Power cost, for instance, in Pakistan is almost the same as that in neighboring countries; however here the government is forced to levy an equalisation surcharge of over Rs3.40 per unit to cover of the leakages in the system. If this surcharge, termed as theft or corruption surcharge by businessmen, is deducted, the power tariff would be the same as in India or Bangladesh. The most painful aspect in this regard is that instead of declining, the power sector inefficiencies have continued to increase in past 20 years. This shows no serious efforts have been made to reform the system. It also lays bare the beneficiaries of this loot of hundreds of billions of rupees every year are very influential. It appears that each of them gets their due share from this large pie.

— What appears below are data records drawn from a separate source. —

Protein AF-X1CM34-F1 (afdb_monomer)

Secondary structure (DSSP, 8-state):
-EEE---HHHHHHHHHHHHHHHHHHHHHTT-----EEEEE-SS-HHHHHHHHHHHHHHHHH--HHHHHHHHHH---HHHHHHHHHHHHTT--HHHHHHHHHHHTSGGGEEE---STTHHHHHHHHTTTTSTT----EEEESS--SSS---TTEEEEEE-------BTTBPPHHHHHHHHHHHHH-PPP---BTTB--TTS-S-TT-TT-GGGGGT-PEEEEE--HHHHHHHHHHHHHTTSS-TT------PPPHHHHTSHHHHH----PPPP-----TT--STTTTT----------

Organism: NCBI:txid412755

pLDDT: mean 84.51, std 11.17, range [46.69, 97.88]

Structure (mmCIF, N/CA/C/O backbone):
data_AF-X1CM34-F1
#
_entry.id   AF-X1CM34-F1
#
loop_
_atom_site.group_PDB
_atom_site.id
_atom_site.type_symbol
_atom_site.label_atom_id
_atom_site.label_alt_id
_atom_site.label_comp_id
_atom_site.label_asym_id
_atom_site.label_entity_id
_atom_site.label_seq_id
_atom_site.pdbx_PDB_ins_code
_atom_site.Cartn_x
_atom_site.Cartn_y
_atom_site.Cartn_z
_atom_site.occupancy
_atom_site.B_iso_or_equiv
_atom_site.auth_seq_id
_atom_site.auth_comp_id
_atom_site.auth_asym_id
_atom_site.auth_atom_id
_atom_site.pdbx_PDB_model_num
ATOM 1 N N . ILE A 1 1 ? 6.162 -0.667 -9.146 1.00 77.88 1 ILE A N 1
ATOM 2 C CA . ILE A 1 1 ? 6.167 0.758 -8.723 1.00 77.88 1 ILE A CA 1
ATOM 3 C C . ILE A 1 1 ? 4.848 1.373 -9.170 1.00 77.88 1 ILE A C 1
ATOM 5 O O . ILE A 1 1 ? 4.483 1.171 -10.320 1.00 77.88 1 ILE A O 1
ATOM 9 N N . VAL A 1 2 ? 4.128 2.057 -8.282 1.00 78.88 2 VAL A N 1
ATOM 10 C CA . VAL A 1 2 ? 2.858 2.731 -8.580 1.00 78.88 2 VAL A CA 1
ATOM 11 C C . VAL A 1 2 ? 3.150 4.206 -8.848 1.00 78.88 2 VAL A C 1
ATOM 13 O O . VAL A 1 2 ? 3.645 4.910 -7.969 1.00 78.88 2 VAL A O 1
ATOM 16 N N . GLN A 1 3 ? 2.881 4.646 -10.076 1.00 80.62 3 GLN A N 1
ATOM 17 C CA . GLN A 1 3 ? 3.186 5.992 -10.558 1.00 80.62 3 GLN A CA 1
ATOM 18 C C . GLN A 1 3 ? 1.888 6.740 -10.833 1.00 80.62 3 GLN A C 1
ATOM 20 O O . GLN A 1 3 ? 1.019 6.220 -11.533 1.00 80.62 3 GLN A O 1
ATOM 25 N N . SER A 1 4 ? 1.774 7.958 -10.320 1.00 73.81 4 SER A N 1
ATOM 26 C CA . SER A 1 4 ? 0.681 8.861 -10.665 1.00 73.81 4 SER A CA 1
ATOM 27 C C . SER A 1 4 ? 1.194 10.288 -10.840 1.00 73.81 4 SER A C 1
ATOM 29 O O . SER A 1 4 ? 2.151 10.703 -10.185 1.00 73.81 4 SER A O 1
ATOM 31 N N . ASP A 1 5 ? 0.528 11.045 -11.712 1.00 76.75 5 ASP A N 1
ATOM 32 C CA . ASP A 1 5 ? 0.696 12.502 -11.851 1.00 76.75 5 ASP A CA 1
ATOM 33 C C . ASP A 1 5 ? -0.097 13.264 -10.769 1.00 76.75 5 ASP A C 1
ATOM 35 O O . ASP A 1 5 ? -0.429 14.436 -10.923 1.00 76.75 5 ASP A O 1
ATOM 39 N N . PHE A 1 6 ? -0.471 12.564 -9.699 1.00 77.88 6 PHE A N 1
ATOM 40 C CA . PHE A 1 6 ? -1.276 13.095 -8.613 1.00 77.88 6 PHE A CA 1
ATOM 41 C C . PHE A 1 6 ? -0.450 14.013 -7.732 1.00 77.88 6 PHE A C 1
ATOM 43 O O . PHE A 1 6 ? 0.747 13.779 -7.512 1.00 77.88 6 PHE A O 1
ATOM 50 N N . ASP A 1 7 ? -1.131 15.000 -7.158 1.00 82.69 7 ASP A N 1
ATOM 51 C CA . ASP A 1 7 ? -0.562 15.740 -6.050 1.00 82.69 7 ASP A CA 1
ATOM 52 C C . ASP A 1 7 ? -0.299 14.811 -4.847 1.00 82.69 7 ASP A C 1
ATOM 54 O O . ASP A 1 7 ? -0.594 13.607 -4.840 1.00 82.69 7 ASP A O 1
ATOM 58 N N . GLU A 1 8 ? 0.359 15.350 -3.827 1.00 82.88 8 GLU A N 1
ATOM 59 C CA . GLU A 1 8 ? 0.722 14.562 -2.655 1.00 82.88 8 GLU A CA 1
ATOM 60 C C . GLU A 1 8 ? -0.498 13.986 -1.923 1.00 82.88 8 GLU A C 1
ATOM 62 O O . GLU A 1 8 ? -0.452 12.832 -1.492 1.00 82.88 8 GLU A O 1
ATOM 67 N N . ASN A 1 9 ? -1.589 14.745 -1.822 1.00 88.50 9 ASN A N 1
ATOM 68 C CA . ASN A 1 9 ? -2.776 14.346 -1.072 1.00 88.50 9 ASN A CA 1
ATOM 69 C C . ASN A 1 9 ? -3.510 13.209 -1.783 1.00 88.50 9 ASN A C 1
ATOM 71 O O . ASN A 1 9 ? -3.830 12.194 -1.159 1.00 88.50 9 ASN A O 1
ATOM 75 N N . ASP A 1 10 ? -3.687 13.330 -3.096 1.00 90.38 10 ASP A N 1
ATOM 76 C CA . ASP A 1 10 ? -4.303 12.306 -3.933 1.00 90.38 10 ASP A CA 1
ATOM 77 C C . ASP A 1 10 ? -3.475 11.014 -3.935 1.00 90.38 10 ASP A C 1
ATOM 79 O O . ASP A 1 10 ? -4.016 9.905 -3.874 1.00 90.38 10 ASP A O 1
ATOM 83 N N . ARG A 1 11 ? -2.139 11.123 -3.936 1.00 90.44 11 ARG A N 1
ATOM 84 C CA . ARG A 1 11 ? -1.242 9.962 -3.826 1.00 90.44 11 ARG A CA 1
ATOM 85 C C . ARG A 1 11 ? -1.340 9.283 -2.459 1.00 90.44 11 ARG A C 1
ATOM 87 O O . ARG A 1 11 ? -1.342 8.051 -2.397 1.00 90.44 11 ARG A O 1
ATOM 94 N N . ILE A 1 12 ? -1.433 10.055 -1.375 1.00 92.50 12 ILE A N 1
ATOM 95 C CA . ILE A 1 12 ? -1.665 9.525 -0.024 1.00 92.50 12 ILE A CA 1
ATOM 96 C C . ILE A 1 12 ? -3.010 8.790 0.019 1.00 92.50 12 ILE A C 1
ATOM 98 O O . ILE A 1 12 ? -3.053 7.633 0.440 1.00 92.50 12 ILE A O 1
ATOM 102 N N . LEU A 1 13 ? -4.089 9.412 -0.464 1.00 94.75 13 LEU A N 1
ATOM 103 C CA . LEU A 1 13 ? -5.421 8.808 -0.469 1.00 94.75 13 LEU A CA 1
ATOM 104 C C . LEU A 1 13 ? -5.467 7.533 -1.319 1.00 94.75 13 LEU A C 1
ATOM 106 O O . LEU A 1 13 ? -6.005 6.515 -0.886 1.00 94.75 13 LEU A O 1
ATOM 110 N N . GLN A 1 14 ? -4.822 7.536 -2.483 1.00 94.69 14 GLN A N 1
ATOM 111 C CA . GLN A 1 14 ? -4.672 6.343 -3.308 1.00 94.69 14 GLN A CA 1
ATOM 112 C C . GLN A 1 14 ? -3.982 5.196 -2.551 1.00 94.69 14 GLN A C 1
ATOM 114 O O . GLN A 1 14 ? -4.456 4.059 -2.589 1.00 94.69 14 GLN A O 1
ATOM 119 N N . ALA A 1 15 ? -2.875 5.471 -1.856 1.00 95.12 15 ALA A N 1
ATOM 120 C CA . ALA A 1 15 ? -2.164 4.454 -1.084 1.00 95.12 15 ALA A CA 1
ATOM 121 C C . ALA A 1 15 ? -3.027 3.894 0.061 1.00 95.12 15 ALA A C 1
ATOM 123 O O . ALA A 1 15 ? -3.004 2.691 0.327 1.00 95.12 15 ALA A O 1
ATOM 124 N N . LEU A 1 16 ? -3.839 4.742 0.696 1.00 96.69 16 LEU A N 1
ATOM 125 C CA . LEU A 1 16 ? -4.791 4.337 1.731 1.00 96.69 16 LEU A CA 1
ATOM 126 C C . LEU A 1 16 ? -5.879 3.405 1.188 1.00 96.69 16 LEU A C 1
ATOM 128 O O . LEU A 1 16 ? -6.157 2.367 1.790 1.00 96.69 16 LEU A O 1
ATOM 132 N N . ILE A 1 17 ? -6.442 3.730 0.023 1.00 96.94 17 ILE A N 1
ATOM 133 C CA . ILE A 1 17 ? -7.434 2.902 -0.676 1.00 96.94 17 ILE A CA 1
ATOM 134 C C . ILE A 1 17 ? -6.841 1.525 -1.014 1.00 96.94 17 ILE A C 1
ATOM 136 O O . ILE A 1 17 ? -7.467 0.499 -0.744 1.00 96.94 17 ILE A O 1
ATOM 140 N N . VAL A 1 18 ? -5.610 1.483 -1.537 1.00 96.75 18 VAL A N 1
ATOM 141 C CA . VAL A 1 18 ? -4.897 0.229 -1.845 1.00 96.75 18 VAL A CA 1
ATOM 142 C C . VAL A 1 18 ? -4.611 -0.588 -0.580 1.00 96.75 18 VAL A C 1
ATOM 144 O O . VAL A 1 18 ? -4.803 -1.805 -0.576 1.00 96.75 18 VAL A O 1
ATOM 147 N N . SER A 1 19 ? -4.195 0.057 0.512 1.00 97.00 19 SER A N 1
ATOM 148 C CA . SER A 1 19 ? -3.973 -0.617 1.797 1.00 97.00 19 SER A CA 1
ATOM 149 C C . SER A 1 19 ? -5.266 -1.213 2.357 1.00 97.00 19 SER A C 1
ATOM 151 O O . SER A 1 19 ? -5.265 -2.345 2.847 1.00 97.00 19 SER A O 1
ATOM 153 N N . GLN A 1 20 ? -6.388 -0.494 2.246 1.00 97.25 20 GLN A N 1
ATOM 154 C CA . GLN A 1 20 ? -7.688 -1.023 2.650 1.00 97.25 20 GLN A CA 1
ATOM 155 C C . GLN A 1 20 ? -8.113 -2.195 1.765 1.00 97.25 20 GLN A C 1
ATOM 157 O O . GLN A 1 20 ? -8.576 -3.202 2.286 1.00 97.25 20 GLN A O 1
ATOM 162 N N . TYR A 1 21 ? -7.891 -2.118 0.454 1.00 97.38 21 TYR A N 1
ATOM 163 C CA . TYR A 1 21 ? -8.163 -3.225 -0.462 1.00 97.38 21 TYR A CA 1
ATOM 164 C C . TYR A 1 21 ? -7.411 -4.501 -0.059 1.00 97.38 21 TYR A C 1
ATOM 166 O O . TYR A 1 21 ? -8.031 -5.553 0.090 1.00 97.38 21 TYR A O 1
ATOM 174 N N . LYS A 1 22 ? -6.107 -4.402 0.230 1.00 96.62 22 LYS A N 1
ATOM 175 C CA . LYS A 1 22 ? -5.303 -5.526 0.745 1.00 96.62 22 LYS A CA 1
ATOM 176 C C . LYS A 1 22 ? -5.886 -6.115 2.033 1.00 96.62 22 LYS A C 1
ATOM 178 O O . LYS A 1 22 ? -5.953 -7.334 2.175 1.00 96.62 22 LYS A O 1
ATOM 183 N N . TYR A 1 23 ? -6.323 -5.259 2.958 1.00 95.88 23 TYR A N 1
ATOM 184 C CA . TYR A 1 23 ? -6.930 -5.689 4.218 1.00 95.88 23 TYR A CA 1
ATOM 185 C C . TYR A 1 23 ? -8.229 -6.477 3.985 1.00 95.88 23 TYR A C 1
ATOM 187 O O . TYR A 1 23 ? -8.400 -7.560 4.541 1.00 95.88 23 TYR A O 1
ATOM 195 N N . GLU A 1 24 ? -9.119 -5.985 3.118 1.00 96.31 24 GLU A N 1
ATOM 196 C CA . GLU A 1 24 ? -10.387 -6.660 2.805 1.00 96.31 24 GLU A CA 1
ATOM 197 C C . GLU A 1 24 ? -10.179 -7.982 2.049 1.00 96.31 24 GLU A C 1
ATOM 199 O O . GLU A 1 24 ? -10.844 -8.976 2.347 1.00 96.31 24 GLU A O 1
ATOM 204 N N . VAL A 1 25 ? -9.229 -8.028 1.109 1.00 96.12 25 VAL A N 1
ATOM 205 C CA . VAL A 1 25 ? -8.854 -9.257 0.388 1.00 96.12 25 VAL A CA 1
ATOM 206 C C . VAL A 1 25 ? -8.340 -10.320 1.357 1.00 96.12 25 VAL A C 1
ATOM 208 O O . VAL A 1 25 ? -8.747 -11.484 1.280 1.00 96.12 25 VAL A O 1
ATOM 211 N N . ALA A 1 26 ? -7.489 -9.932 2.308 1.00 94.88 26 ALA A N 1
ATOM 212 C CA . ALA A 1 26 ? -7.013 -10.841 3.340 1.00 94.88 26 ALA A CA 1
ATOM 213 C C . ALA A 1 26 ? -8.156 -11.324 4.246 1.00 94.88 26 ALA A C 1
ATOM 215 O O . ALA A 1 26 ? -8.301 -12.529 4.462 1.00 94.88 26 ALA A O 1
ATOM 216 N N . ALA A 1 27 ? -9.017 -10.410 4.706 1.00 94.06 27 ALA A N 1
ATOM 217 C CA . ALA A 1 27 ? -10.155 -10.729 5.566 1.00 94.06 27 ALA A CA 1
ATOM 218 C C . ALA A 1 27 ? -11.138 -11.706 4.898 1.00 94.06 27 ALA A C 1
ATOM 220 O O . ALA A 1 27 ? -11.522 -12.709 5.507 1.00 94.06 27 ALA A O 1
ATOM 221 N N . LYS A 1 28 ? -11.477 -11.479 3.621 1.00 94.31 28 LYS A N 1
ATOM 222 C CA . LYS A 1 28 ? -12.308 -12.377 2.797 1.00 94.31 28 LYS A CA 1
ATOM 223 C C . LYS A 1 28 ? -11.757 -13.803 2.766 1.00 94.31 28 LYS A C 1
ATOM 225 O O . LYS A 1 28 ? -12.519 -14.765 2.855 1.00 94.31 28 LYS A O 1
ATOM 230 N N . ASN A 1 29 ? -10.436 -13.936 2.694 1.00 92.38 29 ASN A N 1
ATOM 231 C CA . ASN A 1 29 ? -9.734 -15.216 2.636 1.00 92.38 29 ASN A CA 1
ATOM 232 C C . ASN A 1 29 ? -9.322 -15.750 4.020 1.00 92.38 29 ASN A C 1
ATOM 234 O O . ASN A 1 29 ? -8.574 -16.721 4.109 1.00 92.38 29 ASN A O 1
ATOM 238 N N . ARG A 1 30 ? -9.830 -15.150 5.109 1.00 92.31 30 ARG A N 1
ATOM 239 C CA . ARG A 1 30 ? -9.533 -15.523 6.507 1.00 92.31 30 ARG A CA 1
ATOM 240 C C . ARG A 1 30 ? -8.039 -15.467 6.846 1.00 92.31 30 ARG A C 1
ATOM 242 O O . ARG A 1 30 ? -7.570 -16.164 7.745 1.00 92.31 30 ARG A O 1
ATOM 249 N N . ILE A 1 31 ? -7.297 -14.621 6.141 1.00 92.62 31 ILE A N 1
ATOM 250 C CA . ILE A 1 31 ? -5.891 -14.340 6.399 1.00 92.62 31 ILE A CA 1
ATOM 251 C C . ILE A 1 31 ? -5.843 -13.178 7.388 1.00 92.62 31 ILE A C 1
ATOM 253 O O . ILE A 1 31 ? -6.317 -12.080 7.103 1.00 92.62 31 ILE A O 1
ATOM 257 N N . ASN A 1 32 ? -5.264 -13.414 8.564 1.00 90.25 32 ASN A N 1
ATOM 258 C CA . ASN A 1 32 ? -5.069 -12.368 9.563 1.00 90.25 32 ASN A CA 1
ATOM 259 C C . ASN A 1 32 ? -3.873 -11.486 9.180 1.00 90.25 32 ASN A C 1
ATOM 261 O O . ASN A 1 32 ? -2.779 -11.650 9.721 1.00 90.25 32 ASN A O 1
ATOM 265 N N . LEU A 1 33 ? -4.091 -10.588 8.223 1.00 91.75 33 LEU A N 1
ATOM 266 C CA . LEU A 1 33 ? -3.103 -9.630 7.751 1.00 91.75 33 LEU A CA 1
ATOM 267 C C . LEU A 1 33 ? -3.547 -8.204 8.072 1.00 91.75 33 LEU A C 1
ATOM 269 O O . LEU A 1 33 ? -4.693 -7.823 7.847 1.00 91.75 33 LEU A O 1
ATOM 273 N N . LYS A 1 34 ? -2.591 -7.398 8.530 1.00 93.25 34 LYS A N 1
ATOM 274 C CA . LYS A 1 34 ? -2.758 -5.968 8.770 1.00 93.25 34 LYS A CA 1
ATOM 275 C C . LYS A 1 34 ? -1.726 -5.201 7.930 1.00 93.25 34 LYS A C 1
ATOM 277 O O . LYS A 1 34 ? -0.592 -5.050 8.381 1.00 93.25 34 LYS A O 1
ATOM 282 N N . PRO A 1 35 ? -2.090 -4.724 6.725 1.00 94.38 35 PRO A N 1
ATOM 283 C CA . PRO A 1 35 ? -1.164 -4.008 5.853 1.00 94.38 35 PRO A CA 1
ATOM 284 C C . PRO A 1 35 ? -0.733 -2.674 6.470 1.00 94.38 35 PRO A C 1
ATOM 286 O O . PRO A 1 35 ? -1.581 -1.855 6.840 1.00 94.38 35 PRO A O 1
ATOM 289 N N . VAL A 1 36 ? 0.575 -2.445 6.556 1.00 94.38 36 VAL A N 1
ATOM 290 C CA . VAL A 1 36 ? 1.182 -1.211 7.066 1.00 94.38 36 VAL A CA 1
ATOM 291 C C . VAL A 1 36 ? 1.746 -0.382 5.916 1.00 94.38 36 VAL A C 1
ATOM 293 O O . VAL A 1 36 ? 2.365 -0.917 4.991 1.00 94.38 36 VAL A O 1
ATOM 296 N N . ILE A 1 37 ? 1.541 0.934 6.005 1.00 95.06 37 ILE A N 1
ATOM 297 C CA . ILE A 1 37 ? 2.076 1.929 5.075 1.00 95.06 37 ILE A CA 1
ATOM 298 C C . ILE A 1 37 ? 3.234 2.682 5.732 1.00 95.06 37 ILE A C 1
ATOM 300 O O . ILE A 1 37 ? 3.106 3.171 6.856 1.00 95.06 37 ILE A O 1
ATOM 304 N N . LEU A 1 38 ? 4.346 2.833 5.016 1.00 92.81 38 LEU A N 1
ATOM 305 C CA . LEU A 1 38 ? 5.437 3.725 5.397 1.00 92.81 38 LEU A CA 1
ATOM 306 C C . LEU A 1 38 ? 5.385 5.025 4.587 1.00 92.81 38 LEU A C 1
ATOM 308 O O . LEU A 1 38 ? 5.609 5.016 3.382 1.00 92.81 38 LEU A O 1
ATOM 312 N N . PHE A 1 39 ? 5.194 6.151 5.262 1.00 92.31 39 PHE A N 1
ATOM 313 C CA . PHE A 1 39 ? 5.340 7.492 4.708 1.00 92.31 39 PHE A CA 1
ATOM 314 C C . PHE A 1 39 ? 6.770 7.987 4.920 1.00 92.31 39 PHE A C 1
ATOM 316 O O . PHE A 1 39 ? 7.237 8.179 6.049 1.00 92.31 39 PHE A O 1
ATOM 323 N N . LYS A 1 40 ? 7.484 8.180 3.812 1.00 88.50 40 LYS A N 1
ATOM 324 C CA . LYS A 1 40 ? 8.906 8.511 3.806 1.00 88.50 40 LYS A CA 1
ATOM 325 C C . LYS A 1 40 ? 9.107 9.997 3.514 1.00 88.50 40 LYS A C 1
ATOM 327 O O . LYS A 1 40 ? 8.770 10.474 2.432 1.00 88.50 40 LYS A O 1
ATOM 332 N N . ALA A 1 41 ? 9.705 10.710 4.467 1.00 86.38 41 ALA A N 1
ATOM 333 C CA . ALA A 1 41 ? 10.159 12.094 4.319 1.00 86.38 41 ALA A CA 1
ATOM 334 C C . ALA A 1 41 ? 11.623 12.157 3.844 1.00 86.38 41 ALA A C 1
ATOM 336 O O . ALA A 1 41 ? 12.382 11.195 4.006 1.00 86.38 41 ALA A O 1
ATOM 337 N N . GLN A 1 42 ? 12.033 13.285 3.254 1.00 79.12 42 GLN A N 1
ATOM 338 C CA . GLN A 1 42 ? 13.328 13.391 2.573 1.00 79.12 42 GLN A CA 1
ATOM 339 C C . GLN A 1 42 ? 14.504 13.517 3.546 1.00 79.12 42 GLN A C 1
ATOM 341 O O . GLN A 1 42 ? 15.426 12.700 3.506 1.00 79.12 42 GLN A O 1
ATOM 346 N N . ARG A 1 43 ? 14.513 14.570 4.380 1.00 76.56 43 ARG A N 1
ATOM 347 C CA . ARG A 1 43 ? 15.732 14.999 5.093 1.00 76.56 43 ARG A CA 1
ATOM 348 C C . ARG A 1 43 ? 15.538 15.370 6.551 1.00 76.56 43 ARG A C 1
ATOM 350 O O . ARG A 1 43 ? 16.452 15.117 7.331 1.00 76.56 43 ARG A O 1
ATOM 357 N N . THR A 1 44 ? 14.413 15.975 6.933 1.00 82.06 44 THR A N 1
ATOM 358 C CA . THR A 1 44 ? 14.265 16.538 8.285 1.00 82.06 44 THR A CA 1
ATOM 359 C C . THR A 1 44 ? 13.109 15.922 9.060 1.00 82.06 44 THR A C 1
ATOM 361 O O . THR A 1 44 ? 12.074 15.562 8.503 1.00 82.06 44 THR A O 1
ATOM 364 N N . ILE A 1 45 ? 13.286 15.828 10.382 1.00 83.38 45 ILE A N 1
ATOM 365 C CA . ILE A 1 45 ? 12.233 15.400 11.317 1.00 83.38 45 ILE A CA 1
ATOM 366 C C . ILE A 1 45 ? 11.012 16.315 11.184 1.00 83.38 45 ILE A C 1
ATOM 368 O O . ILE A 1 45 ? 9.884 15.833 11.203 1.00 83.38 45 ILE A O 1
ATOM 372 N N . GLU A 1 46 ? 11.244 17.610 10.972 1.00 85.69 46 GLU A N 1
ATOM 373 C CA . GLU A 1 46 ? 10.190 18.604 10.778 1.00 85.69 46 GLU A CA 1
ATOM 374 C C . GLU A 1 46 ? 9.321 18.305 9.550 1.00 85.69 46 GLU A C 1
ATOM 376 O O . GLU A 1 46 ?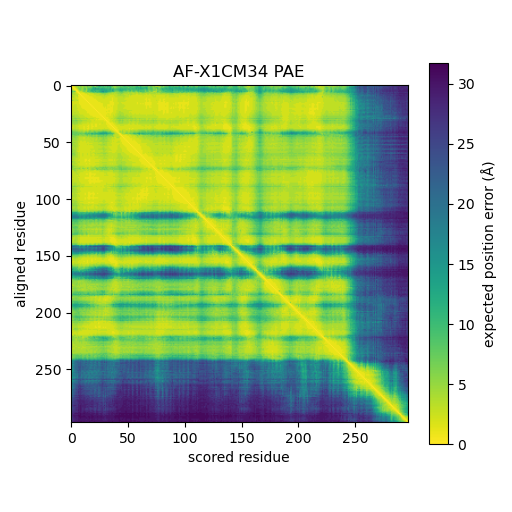 8.101 18.280 9.664 1.00 85.69 46 GLU A O 1
ATOM 381 N N . GLN A 1 47 ? 9.925 17.958 8.405 1.00 84.88 47 GLN A N 1
ATOM 382 C CA . GLN A 1 47 ? 9.170 17.511 7.227 1.00 84.88 47 GLN A CA 1
ATOM 383 C C . GLN A 1 47 ? 8.319 16.280 7.548 1.00 84.88 47 GLN A C 1
ATOM 385 O O . GLN A 1 47 ? 7.155 16.210 7.177 1.00 84.88 47 GLN A O 1
ATOM 390 N N . SER A 1 48 ? 8.860 15.309 8.288 1.00 86.94 48 SER A N 1
ATOM 391 C CA . SER A 1 48 ? 8.075 14.130 8.665 1.00 86.94 48 SER A CA 1
ATOM 392 C C . SER A 1 48 ? 6.916 14.459 9.610 1.00 86.94 48 SER A C 1
ATOM 394 O O . SER A 1 48 ? 5.884 13.793 9.531 1.00 86.94 48 SER A O 1
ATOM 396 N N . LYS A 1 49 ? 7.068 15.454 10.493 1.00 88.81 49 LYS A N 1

The high cost is borne by domestic, commercial and industrial consumers. The commercial suppliers pass on this cost to the consumers. The industries also pass on this cost to domestic consumers but lose the export markets where they have to compete globally.

The gas losses from distribution networks were nominal at the start of the century, but since then have been rising continuously. More than 10 percent of the gas injected in the distribution system is unaccounted for. The consumers have to pay the penalty. It is worth noting the imported regasified liquid natural gas (RLNG) is supplied mostly to the industries through dedicated networks where theft is not possible but they are forced to pay 10 percent higher price to cover the losses incurred by the gas utilities. With the RLNG prices increasing globally the theft penalty is also increasing accordingly. The government is doing nothing to stop this rot and reduce the cost of energy for the industries.

Two decades back there was no concept of hiring security for businesses. The security provided by the state was deemed enough to operate businesses with peace of mind. Now we see security guards at most of the retail and wholesale networks. The industries have their own security system. Even after spending billions on security of operations the threat still persists. The business tycoons have to travel under the thick blanket of private security in their own country. This has increased the cost of business substantially. The government lacks the writ to control the criminals and security has to be ensured privately. This is not so in India or Bangladesh.

While the Punjab businessmen face high cost of the RLNG, the businessmen operating in Karachi, though getting gas at much cheaper rates, have to cough up heftly amounts of extortion money to stay safe. The extortion has only been partially controlled.

Businessmen fear that once the vigilance by security forces is withdrawn the extortionists would resurface again with an even louder bang.

The businessmen in Sindh also pay very high price for water. There is no scarcity of water in the province or Karachi but the water supplies are in the hands of a cartel that flays the consumers for profits. For industries these supplies cost a fortune because water is the lifeline for the operations of this sector. The industrialists in India, Bangladesh or even Punjab may have never heard of it. The cost could be minimised if the government musters the courage to eliminate these mafias. The above and many other similar higher costs are further increasing the burden on the industries. These costs are not endured by businesses in competing economies. They may be facing red tape or may be paying speed money for faster movement of their files like in Pakistan. But they are not confronted with problems of ever increasing costs due to absence of the writ of their governments.